Actually, you stated if something cannot deal damage, it cannot attack, therefore the wizard cannot attack and therefore he cannot threaten. Not my words, I'm just repeating your mantra.

Quote:
The figment can deal no damage which is best though of as "when he attacks, the claw goes right through the target dealing no damage and granting a Will save to disbelieve." This is clearly different than "the wizard can make an attack, hit, but yet deal no damage."

Err, no it's not. If the target thinks both are a threat, they will try to avoid them. Or if he thinks they are not, then he will not. There is no difference in reality. Only within the flawed logic, inconsistent, and ambiguious rules of a game.

Quote:
As for the RAW being inconsistent (it isn't)illogical (it is very logical) and ambiguous (it isn't) I don't agree. You happen to believe it is all three, and I'll allow you your beliefs but I don't have to agree they are the most common beliefs based on the RAW.

You are also entitled to hold on to your religious worship of the RAW, and your ABSOLUTELY wrong opinions as well. Have a nice day :)


James Risner wrote:


The distinct difference, is when you make an attack it is a result of many attempted attacks. But when the figment makes it's first attack a Will save triggers. It doesn't get to make a whole round worth of attempts to then use the best in the period.

But doesn't having to make the Will save count for anything? I presume that if a Wizard cast any other spell requiring a will save in a similar situation (e.g., if the wizard were in place of the illusion), it would give flanking to another attacker.

Either by logic (he's distracted enough by the will save to not give his full attention to the other combatant), or by the rules (many thing that are certainly attacks require will saves) it seems to me to be sufficient to allow the flanking bonus.

The Exchange Owner - D20 Hobbies

calvinNhobbes wrote:

I'm just repeating your mantra.

Only within the flawed logic, inconsistent, and ambiguious rules of a game.

You are also entitled to hold on to your religious worship of the RAW, and your ABSOLUTELY wrong opinions as well. Have a nice day :)

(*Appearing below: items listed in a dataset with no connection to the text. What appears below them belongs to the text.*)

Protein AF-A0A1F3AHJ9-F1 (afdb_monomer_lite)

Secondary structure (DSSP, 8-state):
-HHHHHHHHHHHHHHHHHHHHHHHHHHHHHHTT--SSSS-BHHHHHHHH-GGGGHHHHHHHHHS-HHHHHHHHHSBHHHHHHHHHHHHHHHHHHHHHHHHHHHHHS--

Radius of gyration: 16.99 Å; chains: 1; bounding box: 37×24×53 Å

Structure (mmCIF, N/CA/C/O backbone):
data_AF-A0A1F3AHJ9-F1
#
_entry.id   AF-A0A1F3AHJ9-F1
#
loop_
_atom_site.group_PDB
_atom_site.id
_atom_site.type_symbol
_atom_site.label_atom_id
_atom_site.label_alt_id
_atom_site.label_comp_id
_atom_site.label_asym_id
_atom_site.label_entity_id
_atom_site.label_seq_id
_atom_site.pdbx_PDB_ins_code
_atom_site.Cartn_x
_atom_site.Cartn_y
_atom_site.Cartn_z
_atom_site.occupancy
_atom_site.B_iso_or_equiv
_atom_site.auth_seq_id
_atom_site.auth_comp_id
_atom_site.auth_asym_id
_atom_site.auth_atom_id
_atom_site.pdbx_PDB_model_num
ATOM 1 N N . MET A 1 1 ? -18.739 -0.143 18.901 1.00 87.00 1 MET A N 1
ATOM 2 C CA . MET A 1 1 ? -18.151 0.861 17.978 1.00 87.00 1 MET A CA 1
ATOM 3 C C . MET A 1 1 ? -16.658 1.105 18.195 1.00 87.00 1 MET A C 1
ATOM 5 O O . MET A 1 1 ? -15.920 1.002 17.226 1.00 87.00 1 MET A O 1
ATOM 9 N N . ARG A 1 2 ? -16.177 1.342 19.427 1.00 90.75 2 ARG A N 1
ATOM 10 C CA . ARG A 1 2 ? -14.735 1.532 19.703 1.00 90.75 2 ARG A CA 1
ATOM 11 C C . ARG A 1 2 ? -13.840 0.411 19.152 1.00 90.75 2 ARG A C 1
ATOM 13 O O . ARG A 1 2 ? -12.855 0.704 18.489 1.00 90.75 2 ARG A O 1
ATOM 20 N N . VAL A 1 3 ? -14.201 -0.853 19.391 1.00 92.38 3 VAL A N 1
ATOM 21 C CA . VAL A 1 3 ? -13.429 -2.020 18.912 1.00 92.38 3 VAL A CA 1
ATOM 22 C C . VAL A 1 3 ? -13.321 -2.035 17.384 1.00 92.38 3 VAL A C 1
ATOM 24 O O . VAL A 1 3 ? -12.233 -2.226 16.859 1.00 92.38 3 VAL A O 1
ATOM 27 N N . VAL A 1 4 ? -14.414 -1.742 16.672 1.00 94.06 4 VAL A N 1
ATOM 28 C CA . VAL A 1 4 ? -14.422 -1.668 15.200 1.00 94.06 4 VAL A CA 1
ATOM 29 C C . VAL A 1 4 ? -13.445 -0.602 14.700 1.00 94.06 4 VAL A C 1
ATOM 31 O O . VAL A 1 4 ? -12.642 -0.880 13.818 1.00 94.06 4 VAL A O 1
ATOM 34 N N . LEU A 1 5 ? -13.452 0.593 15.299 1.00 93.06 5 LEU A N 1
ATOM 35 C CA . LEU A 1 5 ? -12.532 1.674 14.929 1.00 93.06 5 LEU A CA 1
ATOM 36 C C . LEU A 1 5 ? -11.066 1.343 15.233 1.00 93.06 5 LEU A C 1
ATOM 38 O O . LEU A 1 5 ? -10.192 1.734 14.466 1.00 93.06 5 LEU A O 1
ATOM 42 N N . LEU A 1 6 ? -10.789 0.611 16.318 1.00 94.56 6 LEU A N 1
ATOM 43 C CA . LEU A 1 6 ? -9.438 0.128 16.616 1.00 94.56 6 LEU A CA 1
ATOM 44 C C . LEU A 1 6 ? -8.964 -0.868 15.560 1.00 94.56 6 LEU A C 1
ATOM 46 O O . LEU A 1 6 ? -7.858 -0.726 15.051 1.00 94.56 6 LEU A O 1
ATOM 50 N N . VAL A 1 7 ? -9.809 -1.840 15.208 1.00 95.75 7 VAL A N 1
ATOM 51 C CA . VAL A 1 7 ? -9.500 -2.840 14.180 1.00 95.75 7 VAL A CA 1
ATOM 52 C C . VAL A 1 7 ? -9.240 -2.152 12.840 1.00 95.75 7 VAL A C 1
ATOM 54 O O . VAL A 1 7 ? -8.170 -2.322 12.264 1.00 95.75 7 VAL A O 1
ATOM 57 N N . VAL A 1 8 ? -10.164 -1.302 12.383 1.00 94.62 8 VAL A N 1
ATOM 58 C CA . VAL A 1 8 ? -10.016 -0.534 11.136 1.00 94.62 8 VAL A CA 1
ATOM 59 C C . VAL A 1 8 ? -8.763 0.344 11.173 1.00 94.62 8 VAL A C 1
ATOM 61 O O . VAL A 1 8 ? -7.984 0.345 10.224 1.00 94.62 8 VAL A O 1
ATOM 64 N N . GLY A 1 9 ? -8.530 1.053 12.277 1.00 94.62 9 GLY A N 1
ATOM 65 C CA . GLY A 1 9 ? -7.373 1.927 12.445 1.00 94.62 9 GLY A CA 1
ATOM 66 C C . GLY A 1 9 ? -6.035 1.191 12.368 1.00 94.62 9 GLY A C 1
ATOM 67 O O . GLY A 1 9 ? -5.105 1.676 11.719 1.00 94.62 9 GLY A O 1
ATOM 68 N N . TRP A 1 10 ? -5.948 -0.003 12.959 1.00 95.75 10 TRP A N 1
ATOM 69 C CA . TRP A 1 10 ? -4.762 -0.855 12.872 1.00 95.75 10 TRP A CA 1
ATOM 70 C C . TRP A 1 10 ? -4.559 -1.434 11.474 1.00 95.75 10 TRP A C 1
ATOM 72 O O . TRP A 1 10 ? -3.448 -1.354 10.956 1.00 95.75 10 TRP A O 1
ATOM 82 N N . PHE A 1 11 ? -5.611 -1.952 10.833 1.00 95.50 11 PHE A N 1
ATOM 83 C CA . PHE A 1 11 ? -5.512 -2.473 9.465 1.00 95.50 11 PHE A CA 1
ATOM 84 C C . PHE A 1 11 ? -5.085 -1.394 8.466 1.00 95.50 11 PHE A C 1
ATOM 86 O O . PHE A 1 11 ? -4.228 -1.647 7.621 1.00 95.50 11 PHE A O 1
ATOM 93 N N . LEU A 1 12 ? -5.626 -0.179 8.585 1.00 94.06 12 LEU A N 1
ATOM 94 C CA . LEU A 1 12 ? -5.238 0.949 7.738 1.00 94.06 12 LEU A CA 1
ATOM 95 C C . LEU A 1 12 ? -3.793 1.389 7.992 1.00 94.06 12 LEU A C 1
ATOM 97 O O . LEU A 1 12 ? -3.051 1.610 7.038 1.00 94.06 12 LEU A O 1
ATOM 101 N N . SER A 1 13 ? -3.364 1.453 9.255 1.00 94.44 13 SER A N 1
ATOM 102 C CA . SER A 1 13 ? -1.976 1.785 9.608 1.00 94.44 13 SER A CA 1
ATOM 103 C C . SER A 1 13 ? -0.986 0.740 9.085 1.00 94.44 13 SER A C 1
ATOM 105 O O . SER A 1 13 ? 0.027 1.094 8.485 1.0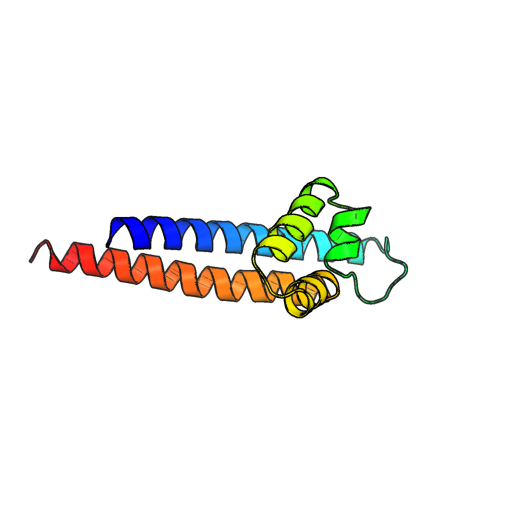0 94.44 13 SER A 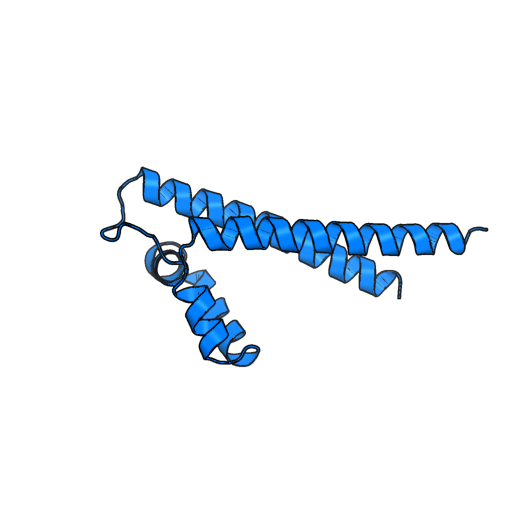O 1
ATOM 107 N N . LEU A 1 14 ? -1.296 -0.551 9.243 1.00 95.75 14 LEU A N 1
ATOM 108 C CA . LEU A 1 14 ? -0.479 -1.639 8.702 1.00 95.75 14 LEU A CA 1
ATOM 109 C C . LEU A 1 14 ? -0.441 -1.589 7.169 1.00 95.75 14 LEU A C 1
ATOM 111 O O . LEU A 1 14 ? 0.624 -1.706 6.565 1.00 95.75 14 LEU A O 1
ATOM 115 N N . GLY A 1 15 ? -1.593 -1.345 6.541 1.00 92.75 15 GLY A N 1
ATOM 116 C CA . GLY A 1 15 ? -1.690 -1.124 5.105 1.00 92.75 15 GLY A CA 1
ATOM 117 C C . GLY A 1 15 ? -0.822 0.046 4.642 1.00 92.75 15 GLY A C 1
ATOM 118 O O . GLY A 1 15 ? -0.154 -0.065 3.618 1.00 92.75 15 GLY A O 1
ATOM 119 N N . ALA A 1 16 ? -0.770 1.149 5.390 1.00 94.62 16 ALA A N 1
ATOM 120 C CA . ALA A 1 16 ? 0.071 2.296 5.060 1.00 94.62 16 ALA A CA 1
ATOM 121 C C . ALA A 1 16 ? 1.564 1.936 5.038 1.00 94.62 16 ALA A C 1
ATOM 123 O O . ALA A 1 16 ? 2.262 2.286 4.088 1.00 94.62 16 ALA A O 1
ATOM 124 N N . VAL A 1 17 ? 2.029 1.177 6.034 1.00 96.44 17 VAL A N 1
ATOM 125 C CA . VAL A 1 17 ? 3.416 0.691 6.108 1.00 96.44 17 VAL A CA 1
ATOM 126 C C . VAL A 1 17 ? 3.737 -0.238 4.939 1.00 96.44 17 VAL A C 1
ATOM 128 O O . VAL A 1 17 ? 4.768 -0.070 4.293 1.00 96.44 17 VAL A O 1
ATOM 131 N N . LEU A 1 18 ? 2.842 -1.177 4.613 1.00 94.44 18 LEU A N 1
ATOM 132 C CA . LEU A 1 18 ? 3.030 -2.069 3.465 1.00 94.44 18 LEU A CA 1
ATOM 133 C C . LEU A 1 18 ? 3.103 -1.293 2.144 1.00 94.44 18 LEU A C 1
ATOM 135 O O . LEU A 1 18 ? 3.969 -1.570 1.320 1.00 94.44 18 LEU A O 1
ATOM 139 N N . ASN A 1 19 ? 2.243 -0.290 1.948 1.00 94.56 19 ASN A N 1
ATOM 140 C CA . ASN A 1 19 ? 2.307 0.569 0.765 1.00 94.56 19 ASN A CA 1
ATOM 141 C C . ASN A 1 19 ? 3.624 1.363 0.715 1.00 94.56 19 ASN A C 1
ATOM 143 O O . ASN A 1 19 ? 4.248 1.432 -0.338 1.00 94.56 19 ASN A O 1
ATOM 147 N N . ALA A 1 20 ? 4.093 1.911 1.839 1.00 95.75 20 ALA A N 1
ATOM 148 C CA . ALA A 1 20 ? 5.385 2.593 1.889 1.00 95.75 20 ALA A CA 1
ATOM 149 C C . ALA A 1 20 ? 6.545 1.646 1.530 1.00 95.75 20 ALA A C 1
ATOM 151 O O . ALA A 1 20 ? 7.429 2.022 0.763 1.00 95.75 20 ALA A O 1
ATOM 152 N N . LEU A 1 21 ? 6.507 0.398 2.008 1.00 95.69 21 LEU A N 1
ATOM 153 C CA . LEU A 1 21 ? 7.491 -0.621 1.649 1.00 95.69 21 LEU A CA 1
ATOM 154 C C . LEU A 1 21 ? 7.479 -0.909 0.141 1.00 95.69 21 LEU A C 1
ATOM 156 O O . LEU A 1 21 ? 8.539 -0.949 -0.477 1.00 95.69 21 LEU A O 1
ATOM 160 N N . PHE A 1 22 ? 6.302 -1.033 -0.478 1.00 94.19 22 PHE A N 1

Well you didn't quite get my mantra correct.

See I don't see the flawed logic, inconsistency, nor ambiguity you see with the rules.

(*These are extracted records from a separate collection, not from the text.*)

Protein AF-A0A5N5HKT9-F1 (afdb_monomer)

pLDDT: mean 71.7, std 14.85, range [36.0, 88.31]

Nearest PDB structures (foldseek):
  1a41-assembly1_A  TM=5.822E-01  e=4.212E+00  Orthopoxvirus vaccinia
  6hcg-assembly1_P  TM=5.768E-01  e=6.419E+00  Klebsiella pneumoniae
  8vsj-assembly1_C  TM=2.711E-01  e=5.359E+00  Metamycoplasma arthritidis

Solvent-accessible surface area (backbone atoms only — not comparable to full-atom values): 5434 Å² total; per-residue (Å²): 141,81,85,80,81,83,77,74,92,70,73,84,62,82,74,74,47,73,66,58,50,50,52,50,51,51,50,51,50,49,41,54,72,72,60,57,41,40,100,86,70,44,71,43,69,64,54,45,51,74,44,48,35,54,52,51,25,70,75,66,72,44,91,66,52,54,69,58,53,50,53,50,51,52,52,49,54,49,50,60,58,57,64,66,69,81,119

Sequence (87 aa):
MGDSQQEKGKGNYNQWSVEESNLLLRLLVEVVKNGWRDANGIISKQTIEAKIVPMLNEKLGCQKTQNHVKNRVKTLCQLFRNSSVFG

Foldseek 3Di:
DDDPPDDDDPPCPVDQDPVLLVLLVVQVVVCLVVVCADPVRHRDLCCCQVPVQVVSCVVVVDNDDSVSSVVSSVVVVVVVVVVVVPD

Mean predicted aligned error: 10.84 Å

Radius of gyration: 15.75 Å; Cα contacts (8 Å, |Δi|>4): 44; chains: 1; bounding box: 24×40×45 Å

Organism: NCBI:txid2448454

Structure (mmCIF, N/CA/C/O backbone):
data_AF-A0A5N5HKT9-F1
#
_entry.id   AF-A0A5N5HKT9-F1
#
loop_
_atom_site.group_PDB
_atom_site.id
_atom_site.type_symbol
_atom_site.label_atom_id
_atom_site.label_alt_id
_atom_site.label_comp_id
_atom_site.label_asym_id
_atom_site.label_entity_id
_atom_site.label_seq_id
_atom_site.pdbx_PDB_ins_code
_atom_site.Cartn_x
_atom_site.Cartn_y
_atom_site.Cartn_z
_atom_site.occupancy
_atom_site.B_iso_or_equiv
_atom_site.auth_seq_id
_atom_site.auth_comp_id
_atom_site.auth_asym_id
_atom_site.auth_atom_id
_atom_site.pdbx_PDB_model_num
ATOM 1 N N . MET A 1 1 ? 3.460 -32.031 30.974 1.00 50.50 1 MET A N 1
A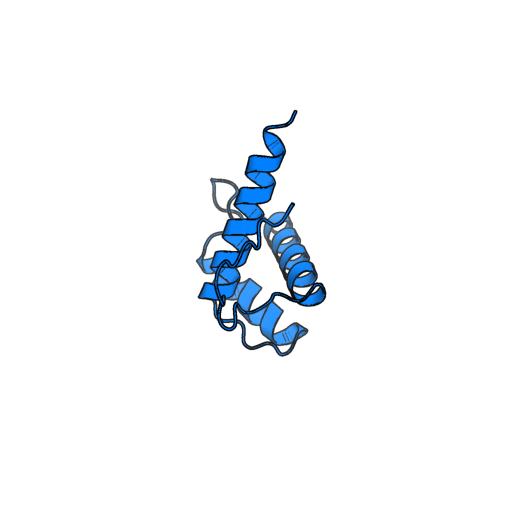TOM 2 C CA . MET A 1 1 ? 2.822 -31.330 29.840 1.00 50.50 1 MET A CA 1
ATOM 3 C C . MET A 1 1 ? 2.529 -29.919 30.303 1.00 50.50 1 MET A C 1
ATOM 5 O O . MET A 1 1 ? 1.685 -29.760 31.171 1.00 50.50 1 MET A O 1
ATOM 9 N N . GLY A 1 2 ? 3.285 -28.932 29.837 1.00 48.97 2 GLY A N 1
ATOM 10 C CA . GLY A 1 2 ? 3.139 -27.562 30.319 1.00 48.97 2 GLY A CA 1
ATOM 11 C C . GLY A 1 2 ? 4.282 -26.682 29.852 1.00 48.97 2 GLY A C 1
ATOM 12 O O . GLY A 1 2 ? 5.069 -26.238 30.674 1.00 48.97 2 GLY A O 1
ATOM 13 N N . ASP A 1 3 ? 4.364 -26.443 28.546 1.00 41.22 3 ASP A N 1
ATOM 14 C CA . ASP A 1 3 ? 5.141 -25.317 28.036 1.00 41.22 3 ASP A CA 1
ATOM 15 C C . ASP A 1 3 ? 4.190 -24.146 27.824 1.00 41.22 3 ASP A C 1
ATOM 17 O O . ASP A 1 3 ? 3.572 -23.950 26.775 1.00 41.22 3 ASP A O 1
ATOM 21 N N . SER A 1 4 ? 4.038 -23.396 28.911 1.00 61.31 4 SER A N 1
ATOM 22 C CA . SER A 1 4 ? 3.503 -22.046 28.922 1.00 61.31 4 SER A CA 1
ATOM 23 C C . SER A 1 4 ? 4.455 -21.147 28.140 1.00 61.31 4 SER A C 1
ATOM 25 O O . SER A 1 4 ? 5.385 -20.570 28.700 1.00 61.31 4 SER A O 1
ATOM 27 N N . GLN A 1 5 ? 4.219 -21.000 26.838 1.00 52.03 5 GLN A N 1
ATOM 28 C CA . GLN A 1 5 ? 4.906 -19.992 26.040 1.00 52.03 5 GLN A CA 1
ATOM 29 C C . GLN A 1 5 ? 4.309 -18.613 26.347 1.00 52.03 5 GLN A C 1
ATOM 31 O O . GLN A 1 5 ? 3.430 -18.107 25.650 1.00 52.03 5 GLN A O 1
ATOM 36 N N . GLN A 1 6 ? 4.808 -17.986 27.413 1.00 54.72 6 GLN A N 1
ATOM 37 C CA . GLN A 1 6 ? 4.836 -16.532 27.483 1.00 54.72 6 GLN A CA 1
ATOM 38 C C . GLN A 1 6 ? 5.753 -16.039 26.362 1.00 54.72 6 GLN A C 1
ATOM 40 O O . GLN A 1 6 ? 6.969 -16.151 26.473 1.00 54.72 6 GLN A O 1
ATOM 45 N N . GLU A 1 7 ? 5.211 -15.422 25.310 1.00 43.72 7 GLU A N 1
ATOM 46 C CA . GLU A 1 7 ? 6.022 -14.473 24.549 1.00 43.72 7 GLU A CA 1
ATOM 47 C C . GLU A 1 7 ? 5.249 -13.216 24.139 1.00 43.72 7 GLU A C 1
ATOM 49 O O . GLU A 1 7 ? 4.489 -13.185 23.175 1.00 43.72 7 GLU A O 1
ATOM 54 N N . LYS A 1 8 ? 5.567 -12.156 24.894 1.00 41.53 8 LYS A N 1
ATOM 55 C CA . LYS A 1 8 ? 5.600 -10.737 24.519 1.00 41.53 8 LYS A CA 1
ATOM 56 C C . LYS A 1 8 ? 4.261 -10.066 24.227 1.00 41.53 8 LYS A C 1
ATOM 58 O O . LYS A 1 8 ? 3.689 -10.176 23.146 1.00 41.53 8 LYS A O 1
ATOM 63 N N . GLY A 1 9 ? 3.883 -9.188 25.159 1.00 40.84 9 GLY A N 1
ATOM 64 C CA . GLY A 1 9 ? 3.032 -8.038 24.879 1.00 40.84 9 GLY A CA 1
ATOM 65 C C . GLY A 1 9 ? 3.556 -7.274 23.660 1.00 40.84 9 GLY A C 1
ATOM 66 O O . GLY A 1 9 ? 4.511 -6.507 23.741 1.00 40.84 9 GLY A O 1
ATOM 67 N N . LYS A 1 10 ? 2.944 -7.513 22.501 1.00 44.25 10 LYS A N 1
ATOM 68 C CA . LYS A 1 10 ? 3.152 -6.738 21.279 1.00 44.25 10 LYS A CA 1
ATOM 69 C C . LYS A 1 10 ? 2.145 -5.601 21.307 1.00 44.25 10 LYS A C 1
ATOM 71 O O . LYS A 1 10 ? 1.036 -5.731 20.798 1.00 44.25 10 LYS A O 1
ATOM 76 N N . GLY A 1 11 ? 2.537 -4.517 21.975 1.00 36.00 11 GLY A N 1
ATOM 77 C CA . GLY A 1 11 ? 1.739 -3.302 22.095 1.00 36.00 11 GLY A CA 1
ATOM 78 C C . GLY A 1 11 ? 1.174 -2.877 20.748 1.00 36.00 11 GLY A C 1
ATOM 79 O O . GLY A 1 11 ? 1.915 -2.902 19.772 1.00 36.00 11 GLY A O 1
ATOM 80 N N . ASN A 1 12 ? -0.125 -2.560 20.721 1.00 41.00 12 ASN A N 1
ATOM 81 C CA . ASN A 1 12 ? -0.884 -1.936 19.632 1.00 41.00 12 ASN A CA 1
ATOM 82 C C . ASN A 1 12 ? -0.250 -2.055 18.236 1.00 41.00 12 ASN A C 1
ATOM 84 O O . ASN A 1 12 ? -0.095 -1.059 17.523 1.00 41.00 12 ASN A O 1
ATOM 88 N N . TYR A 1 13 ? 0.115 -3.271 17.812 1.00 51.88 13 TYR A N 1
ATOM 89 C CA . TYR A 1 13 ? 0.416 -3.507 16.412 1.00 51.88 13 TYR A CA 1
ATOM 90 C C . TYR A 1 13 ? -0.884 -3.177 15.722 1.00 51.88 13 TYR A C 1
ATOM 92 O O . TYR A 1 13 ? -1.869 -3.852 15.986 1.00 51.88 13 TYR A O 1
ATOM 100 N N . ASN A 1 14 ? -0.892 -2.094 14.942 1.00 59.50 14 ASN A N 1
ATOM 101 C CA . ASN A 1 14 ? -2.029 -1.648 14.153 1.00 59.50 14 ASN A CA 1
ATOM 102 C C . ASN A 1 14 ? -2.585 -2.861 13.407 1.00 59.50 14 ASN A C 1
ATOM 104 O O . ASN A 1 14 ? -2.060 -3.248 12.359 1.00 59.50 14 ASN A O 1
ATOM 108 N N . GLN A 1 15 ? -3.568 -3.512 14.023 1.00 65.88 15 GLN A N 1
ATOM 109 C CA . GLN A 1 15 ? -4.025 -4.821 13.619 1.00 65.88 15 GLN A CA 1
ATOM 110 C C . GLN A 1 15 ? -4.819 -4.551 12.359 1.00 65.88 15 GLN A C 1
ATOM 112 O O . GLN A 1 15 ? -5.796 -3.812 12.383 1.00 65.88 15 GLN A O 1
ATOM 117 N N . TRP A 1 16 ? -4.295 -5.023 11.233 1.00 73.31 16 TRP A N 1
ATOM 118 C CA . TRP A 1 16 ? -4.971 -4.850 9.962 1.00 73.31 16 TRP 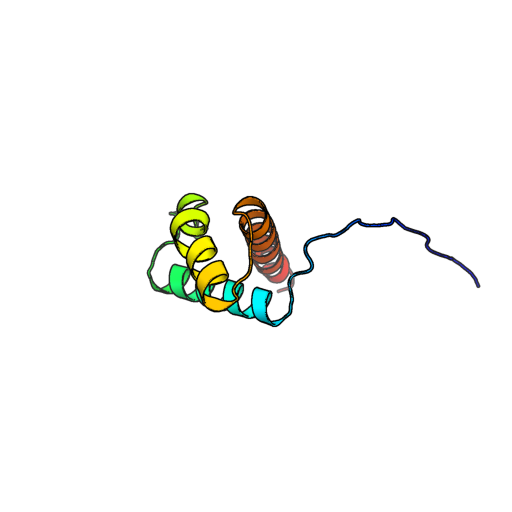A CA 1
ATOM 119 C C . TRP A 1 16 ? -6.211 -5.723 9.996 1.00 73.31 16 TRP A C 1
ATOM 121 O O . TRP A 1 16 ? -6.100 -6.951 9.992 1.00 73.31 16 TRP A O 1
ATOM 131 N N . SER A 1 17 ? -7.373 -5.088 10.020 1.00 79.56 17 SER A N 1
ATOM 132 C CA . SER A 1 17 ? -8.649 -5.768 9.885 1.00 79.56 17 SER A CA 1
ATOM 133 C C . SER A 1 17 ? -8.693 -6.511 8.553 1.00 79.56 17 SER A C 1
ATOM 135 O O . SER A 1 17 ? -7.962 -6.202 7.599 1.00 79.56 17 SER A O 1
ATOM 137 N N . VAL A 1 18 ? -9.558 -7.520 8.480 1.00 80.81 18 VAL A N 1
ATOM 138 C CA . VAL A 1 18 ? -9.758 -8.302 7.254 1.00 80.81 18 VAL A CA 1
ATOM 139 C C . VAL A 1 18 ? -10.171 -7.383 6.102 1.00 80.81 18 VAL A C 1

My view also matches the RAW (what we have on the matter) where your view adds words, meanings, and unusual interpretations to come to the conclusion something flanks when there is no words saying it flanks like in other spells that explicitly say the spell produces a flanking capable creature.

The burden of proof is more on your side, as you have to show how the figment can threaten in order to show how he can flank.

Seabyrn wrote:
it seems to me to be sufficient to allow the flanking bonus.

Being distracted has no bearing (in RAW way) to granting flanking bonus. It is entirely about whether or not you threaten the opponent.